Für diese Fälle interessiert sich DKFZ-Forscher Henri-Jacques Delecluse, der dem Epstein-Barr-Virus seit Langem auf der Spur ist. Jetzt hat er eine wichtige Entdeckung gemacht, die Ansatzpunkt für innovative Therapien sein könnte. „In Kooperation mit dem Nierenzentrum des Universitätsklinikum Heidelberg konnten wir zeigen, dass EBV-infizierte B-Zellen Charakteristika von „Homing cells“ aufweisen“, erklärt der DKFZ-Forscher. Homing bezeichnet das Einwandern von Immunzellen aus den Lymphbahnen in bestimmte Gewebe, wo sie auf Zielstrukturen von Krankheitserregern geeicht werden. Die immunkompetenten B-Zellen kehren anschließend in die lymphatischen Organe zurück. „Homing Cells“ haben die Fähigkeit, die Barriere des Gefäßendothels zu überwinden. Normalerweise erfolgt das Homing streng kontrolliert und wird durch Zytokine gesteuert, über die Zellen miteinander kommunizieren.

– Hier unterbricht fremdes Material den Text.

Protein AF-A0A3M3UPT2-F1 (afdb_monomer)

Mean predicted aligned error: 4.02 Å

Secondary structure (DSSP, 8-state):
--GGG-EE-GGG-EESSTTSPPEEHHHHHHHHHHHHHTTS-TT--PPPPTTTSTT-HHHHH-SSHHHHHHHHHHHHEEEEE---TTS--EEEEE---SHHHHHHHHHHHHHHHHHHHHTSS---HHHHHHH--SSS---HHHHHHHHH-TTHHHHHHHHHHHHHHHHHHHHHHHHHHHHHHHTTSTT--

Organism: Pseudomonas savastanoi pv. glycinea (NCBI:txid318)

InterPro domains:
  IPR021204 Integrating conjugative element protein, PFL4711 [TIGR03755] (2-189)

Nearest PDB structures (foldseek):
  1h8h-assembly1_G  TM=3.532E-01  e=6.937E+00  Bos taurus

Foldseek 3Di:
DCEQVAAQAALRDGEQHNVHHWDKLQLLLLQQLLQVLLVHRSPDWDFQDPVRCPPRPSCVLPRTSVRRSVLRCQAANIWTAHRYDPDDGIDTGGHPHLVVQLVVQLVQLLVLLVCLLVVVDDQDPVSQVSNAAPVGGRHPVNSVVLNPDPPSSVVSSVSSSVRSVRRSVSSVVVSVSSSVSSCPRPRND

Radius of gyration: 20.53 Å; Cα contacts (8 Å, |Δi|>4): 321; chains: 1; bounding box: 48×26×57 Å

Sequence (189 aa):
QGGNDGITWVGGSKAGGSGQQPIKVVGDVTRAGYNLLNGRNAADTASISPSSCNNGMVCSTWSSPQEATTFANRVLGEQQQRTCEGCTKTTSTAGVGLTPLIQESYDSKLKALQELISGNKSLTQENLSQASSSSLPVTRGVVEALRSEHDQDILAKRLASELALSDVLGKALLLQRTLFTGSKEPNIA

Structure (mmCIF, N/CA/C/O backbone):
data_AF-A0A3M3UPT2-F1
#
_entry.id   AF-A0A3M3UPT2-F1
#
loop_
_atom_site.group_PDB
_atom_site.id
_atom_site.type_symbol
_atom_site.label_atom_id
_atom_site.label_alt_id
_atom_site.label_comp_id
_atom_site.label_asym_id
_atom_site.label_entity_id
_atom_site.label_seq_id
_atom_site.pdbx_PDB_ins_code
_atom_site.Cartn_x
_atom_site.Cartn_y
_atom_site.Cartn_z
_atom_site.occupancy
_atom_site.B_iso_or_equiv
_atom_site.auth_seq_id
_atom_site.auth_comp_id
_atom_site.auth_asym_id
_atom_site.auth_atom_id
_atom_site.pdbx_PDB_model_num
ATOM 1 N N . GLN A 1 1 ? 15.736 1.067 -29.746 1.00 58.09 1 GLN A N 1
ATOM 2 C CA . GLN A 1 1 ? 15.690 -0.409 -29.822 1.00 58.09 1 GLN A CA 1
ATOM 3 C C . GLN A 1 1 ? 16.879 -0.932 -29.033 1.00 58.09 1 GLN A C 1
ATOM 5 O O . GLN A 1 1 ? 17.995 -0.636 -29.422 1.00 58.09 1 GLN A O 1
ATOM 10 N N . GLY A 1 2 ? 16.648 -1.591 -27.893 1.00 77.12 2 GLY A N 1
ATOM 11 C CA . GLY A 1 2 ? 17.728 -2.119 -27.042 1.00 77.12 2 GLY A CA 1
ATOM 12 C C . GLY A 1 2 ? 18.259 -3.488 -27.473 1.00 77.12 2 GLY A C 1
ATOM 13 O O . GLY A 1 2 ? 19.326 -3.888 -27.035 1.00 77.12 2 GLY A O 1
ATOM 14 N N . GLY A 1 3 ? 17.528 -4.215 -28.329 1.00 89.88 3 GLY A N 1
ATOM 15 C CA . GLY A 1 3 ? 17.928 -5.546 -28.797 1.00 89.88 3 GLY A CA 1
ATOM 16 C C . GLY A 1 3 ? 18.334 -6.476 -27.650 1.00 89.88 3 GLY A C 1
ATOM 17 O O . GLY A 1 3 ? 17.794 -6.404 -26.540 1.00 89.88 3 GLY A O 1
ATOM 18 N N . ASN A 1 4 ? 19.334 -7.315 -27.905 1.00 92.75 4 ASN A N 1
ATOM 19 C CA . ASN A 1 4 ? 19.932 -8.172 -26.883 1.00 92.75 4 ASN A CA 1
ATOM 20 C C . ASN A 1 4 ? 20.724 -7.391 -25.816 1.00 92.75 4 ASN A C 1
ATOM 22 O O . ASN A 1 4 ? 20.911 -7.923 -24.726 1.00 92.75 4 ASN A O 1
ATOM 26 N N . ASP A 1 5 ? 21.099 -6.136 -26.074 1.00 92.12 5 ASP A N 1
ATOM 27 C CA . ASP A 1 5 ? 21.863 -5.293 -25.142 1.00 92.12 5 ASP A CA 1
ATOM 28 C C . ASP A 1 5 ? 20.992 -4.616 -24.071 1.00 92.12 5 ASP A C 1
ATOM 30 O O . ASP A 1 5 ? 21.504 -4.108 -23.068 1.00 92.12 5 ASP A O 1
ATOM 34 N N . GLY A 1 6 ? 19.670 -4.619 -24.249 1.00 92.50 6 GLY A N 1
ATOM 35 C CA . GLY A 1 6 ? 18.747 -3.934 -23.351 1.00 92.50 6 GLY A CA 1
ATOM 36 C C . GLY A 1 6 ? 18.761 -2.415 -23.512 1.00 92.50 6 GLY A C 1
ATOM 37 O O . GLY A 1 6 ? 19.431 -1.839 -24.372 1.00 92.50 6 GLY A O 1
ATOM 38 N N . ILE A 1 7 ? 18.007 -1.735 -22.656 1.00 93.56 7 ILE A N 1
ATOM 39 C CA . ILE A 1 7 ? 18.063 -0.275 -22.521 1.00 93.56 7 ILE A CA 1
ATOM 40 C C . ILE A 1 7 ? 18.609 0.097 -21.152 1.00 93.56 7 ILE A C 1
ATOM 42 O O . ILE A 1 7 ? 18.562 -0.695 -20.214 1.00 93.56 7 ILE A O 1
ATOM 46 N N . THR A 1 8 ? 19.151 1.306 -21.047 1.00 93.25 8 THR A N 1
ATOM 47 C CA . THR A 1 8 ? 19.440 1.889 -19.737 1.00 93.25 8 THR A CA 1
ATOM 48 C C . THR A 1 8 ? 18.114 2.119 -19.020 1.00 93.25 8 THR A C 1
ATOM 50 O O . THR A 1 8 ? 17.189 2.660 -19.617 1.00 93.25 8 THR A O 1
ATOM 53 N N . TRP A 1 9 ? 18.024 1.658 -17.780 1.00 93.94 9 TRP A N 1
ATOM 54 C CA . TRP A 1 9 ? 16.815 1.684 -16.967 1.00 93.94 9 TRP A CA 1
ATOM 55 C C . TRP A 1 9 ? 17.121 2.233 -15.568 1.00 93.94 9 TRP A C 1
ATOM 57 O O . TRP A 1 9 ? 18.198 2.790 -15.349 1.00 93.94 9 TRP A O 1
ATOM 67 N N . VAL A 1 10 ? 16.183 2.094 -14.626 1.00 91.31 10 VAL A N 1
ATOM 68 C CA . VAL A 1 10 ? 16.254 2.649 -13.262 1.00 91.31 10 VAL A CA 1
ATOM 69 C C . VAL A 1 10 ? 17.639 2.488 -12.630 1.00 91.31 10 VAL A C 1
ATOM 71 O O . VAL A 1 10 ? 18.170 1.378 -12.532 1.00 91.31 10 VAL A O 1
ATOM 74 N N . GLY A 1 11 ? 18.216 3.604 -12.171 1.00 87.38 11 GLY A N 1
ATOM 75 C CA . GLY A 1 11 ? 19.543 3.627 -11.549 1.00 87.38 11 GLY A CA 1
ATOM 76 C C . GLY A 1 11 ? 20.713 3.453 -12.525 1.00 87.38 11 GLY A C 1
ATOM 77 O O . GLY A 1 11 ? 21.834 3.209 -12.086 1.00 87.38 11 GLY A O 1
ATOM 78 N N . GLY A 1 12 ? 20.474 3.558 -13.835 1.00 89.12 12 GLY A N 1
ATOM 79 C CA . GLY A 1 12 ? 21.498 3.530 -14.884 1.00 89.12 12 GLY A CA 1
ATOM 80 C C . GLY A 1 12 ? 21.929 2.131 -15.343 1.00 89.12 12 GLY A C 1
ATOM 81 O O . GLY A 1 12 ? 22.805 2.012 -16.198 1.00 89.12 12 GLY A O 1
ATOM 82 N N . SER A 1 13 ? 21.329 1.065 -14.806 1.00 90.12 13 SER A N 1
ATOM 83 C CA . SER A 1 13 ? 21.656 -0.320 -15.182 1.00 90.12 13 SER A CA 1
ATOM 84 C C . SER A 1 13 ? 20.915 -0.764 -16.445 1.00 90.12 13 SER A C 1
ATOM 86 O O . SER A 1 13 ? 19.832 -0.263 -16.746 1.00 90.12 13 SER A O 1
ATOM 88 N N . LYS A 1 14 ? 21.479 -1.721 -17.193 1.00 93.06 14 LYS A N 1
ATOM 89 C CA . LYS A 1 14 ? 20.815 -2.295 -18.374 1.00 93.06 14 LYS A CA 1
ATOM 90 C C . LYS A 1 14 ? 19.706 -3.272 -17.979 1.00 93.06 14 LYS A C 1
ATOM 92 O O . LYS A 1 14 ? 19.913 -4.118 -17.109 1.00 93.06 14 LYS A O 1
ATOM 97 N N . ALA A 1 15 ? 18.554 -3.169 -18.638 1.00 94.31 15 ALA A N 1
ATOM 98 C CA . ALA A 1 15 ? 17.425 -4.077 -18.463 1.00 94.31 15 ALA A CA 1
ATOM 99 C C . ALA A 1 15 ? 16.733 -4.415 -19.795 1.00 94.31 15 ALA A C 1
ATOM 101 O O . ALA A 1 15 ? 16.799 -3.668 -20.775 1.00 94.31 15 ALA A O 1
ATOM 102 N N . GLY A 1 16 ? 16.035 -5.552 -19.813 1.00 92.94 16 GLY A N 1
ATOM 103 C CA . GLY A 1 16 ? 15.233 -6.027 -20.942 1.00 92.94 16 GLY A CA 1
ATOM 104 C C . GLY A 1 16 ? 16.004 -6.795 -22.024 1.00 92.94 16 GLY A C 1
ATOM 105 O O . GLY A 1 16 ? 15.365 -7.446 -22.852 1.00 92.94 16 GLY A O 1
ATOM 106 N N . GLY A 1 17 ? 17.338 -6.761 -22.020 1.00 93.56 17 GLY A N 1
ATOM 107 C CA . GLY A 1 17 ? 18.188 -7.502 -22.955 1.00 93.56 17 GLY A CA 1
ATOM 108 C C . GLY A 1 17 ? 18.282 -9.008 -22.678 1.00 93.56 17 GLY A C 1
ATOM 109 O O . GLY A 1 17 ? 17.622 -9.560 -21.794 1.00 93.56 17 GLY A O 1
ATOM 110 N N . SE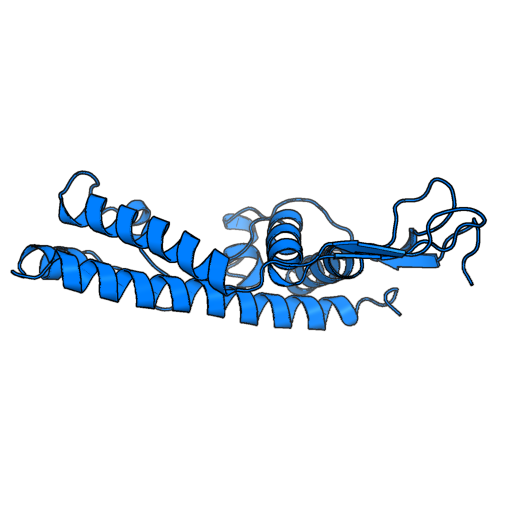R A 1 18 ? 19.132 -9.694 -23.444 1.00 92.69 18 SER A N 1
ATOM 111 C CA . SER A 1 18 ? 19.411 -11.122 -23.264 1.00 92.69 18 SER A CA 1
ATOM 112 C C . SER A 1 18 ? 20.207 -11.346 -21.975 1.00 92.69 18 SER A C 1
ATOM 114 O O . SER A 1 18 ? 21.162 -10.625 -21.698 1.00 92.69 18 SER A O 1
ATOM 116 N N . GLY A 1 19 ? 19.787 -12.304 -21.144 1.00 89.62 19 GLY A N 1
ATOM 117 C CA . GLY A 1 19 ? 20.397 -12.558 -19.828 1.00 89.62 19 GLY A CA 1
ATOM 118 C C . GLY A 1 19 ? 20.167 -11.464 -18.773 1.00 89.62 19 GLY A C 1
ATOM 119 O O . GLY A 1 19 ? 20.625 -11.607 -17.642 1.00 89.62 19 GLY A O 1
ATOM 120 N N . GLN A 1 20 ? 19.441 -10.393 -19.106 1.00 93.62 20 GLN A N 1
ATOM 121 C CA . GLN A 1 20 ? 19.119 -9.301 -18.189 1.00 93.62 20 GLN A CA 1
ATOM 122 C C . GLN A 1 20 ? 17.763 -9.522 -17.512 1.00 93.62 20 GLN A C 1
ATOM 124 O O . GLN A 1 20 ? 16.903 -10.268 -17.995 1.00 93.62 20 GLN A O 1
ATOM 129 N N . GLN A 1 21 ? 17.549 -8.831 -16.391 1.00 92.81 21 GLN A N 1
ATOM 130 C CA . GLN A 1 21 ? 16.221 -8.758 -15.790 1.00 92.81 21 GLN A CA 1
ATOM 131 C C . GLN A 1 21 ? 15.249 -8.058 -16.754 1.00 92.81 21 GLN A C 1
ATOM 133 O O . GLN A 1 21 ? 15.649 -7.116 -17.448 1.00 92.81 21 GLN A O 1
ATOM 138 N N . PRO A 1 22 ? 13.981 -8.500 -16.825 1.00 94.69 22 PRO A N 1
ATOM 139 C CA . PRO A 1 22 ? 12.969 -7.776 -17.577 1.00 94.69 22 PRO A CA 1
ATOM 140 C C . PRO A 1 22 ? 12.738 -6.400 -16.951 1.00 94.69 22 PRO A C 1
ATOM 142 O O . PRO A 1 22 ? 12.875 -6.230 -15.740 1.00 94.69 22 PRO A O 1
ATOM 145 N N . ILE A 1 23 ? 12.326 -5.445 -17.775 1.00 95.75 23 ILE A N 1
ATOM 146 C CA . ILE A 1 23 ? 11.847 -4.145 -17.308 1.00 95.75 23 ILE A CA 1
ATOM 147 C C . ILE A 1 23 ? 10.479 -4.363 -16.676 1.00 95.75 23 ILE A C 1
ATOM 149 O O . ILE A 1 23 ? 9.560 -4.793 -17.369 1.00 95.75 23 ILE A O 1
ATOM 153 N N . LYS A 1 24 ? 10.341 -4.094 -15.380 1.00 96.62 24 LYS A N 1
ATOM 154 C CA . LYS A 1 24 ? 9.070 -4.184 -14.653 1.00 96.62 24 LYS A CA 1
ATOM 155 C C . LYS A 1 24 ? 8.486 -2.787 -14.544 1.00 96.62 24 LYS A C 1
ATOM 157 O O . LYS A 1 24 ? 8.936 -2.004 -13.715 1.00 96.62 24 LYS A O 1
ATOM 162 N N . VAL A 1 25 ? 7.525 -2.450 -15.398 1.00 95.94 25 VAL A N 1
ATOM 163 C CA . VAL A 1 25 ? 7.032 -1.071 -15.526 1.00 95.94 25 VAL A CA 1
ATOM 164 C C . VAL A 1 25 ? 6.479 -0.557 -14.198 1.00 95.94 25 VAL A C 1
ATOM 166 O O . VAL A 1 25 ? 6.877 0.512 -13.748 1.00 95.94 25 VAL A O 1
ATOM 169 N N . VAL A 1 26 ? 5.613 -1.318 -13.527 1.00 97.62 26 VAL A N 1
ATOM 170 C CA . VAL A 1 26 ? 5.006 -0.871 -12.265 1.00 97.62 26 VAL A CA 1
ATOM 171 C C . VAL A 1 26 ? 6.009 -0.999 -11.120 1.00 97.62 26 VAL A C 1
ATOM 173 O O . VAL A 1 26 ? 6.226 -0.037 -10.374 1.00 97.62 26 VAL A O 1
ATOM 176 N N . GLY A 1 27 ? 6.665 -2.156 -10.997 1.00 97.56 27 GLY A N 1
ATOM 177 C CA . GLY A 1 27 ? 7.606 -2.426 -9.913 1.00 97.56 27 GLY A CA 1
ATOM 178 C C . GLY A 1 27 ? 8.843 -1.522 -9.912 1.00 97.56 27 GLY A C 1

Ansatzpunkt für neue Therapien

EBV-infizierte B-Zellen bilden ein lebenslang im menschlichen Körper verbleibendes Virusreservoir. Dadurch, dass die Viren die gezielte Migration der infizierten B-Zellen auslösen, breiten sich diese im Körper aus – und mit ihnen die Viren. Die Heidelberger Forschergruppe identifizierte zwei von EBV produzierte Proteine, die das Homing-Verhalten der B-Zellen in Gang bringen. „Die Virusproteine EBNA2 und LMP1 erhöhen die Aktivität entzündungsfördernder Zytokine wie CCL4, die bei Multipler Sklerose nachweislich relevant sind“, berichtet Delecluse. „In der Folge teilen sich die infizierten B-Zellen und schwärmen aus. Die EBV-manipulierten B-Zellen überwinden die Barriere des Gefäßendothels und dringen unter anderem ins Gehirn ein. Auch dieser Prozess wird durch MS-relevante Botenstoffe gesteuert, wie wir zeigen konnten. Unter anderem ist der CCR1-Rezeptor involviert, der bei Multipler Sklerose nachweislich eine wichtige Rolle spielt.“

Die Entdeckung der DKFZ-Forscher eröffnet neue therapeutische Perspektiven. „Die Entschlüsselung der Reaktionskaskade, die EBV-infizierte B-Zellen in den Homing-Modus versetzt, bietet die Möglichkeit, gezielt zu intervenieren und die Migration der B-Zellen zu unterbinden“, erklärt Erstautorin Susanne Delecluse. Mit verschiedenen Ansätzen ist es dem Forscherteam am Tiermodell bereits gelungen, die EBV-induzierte Migration von B-Zellen zu blockieren. „Durch spezifische Hemmstoffe“, so Susanne Delecluse vom Nierenzentrum des UKHD, „konnten wir die Überlebenschance EBV-infizierter B-Zellen reduzieren und ihre Ausbreitung im Körper – unter anderem ins Gehirn – verhindern.“

Sollte dies auch beim Menschen funktionieren – was bis jetzt noch nicht gezeigt ist –, ließe sich der Ansatz möglicherweise nutzen, um einer autoaggressiven Schädigung der Nervenscheiden bei Multipler Sklerose vorzubeugen.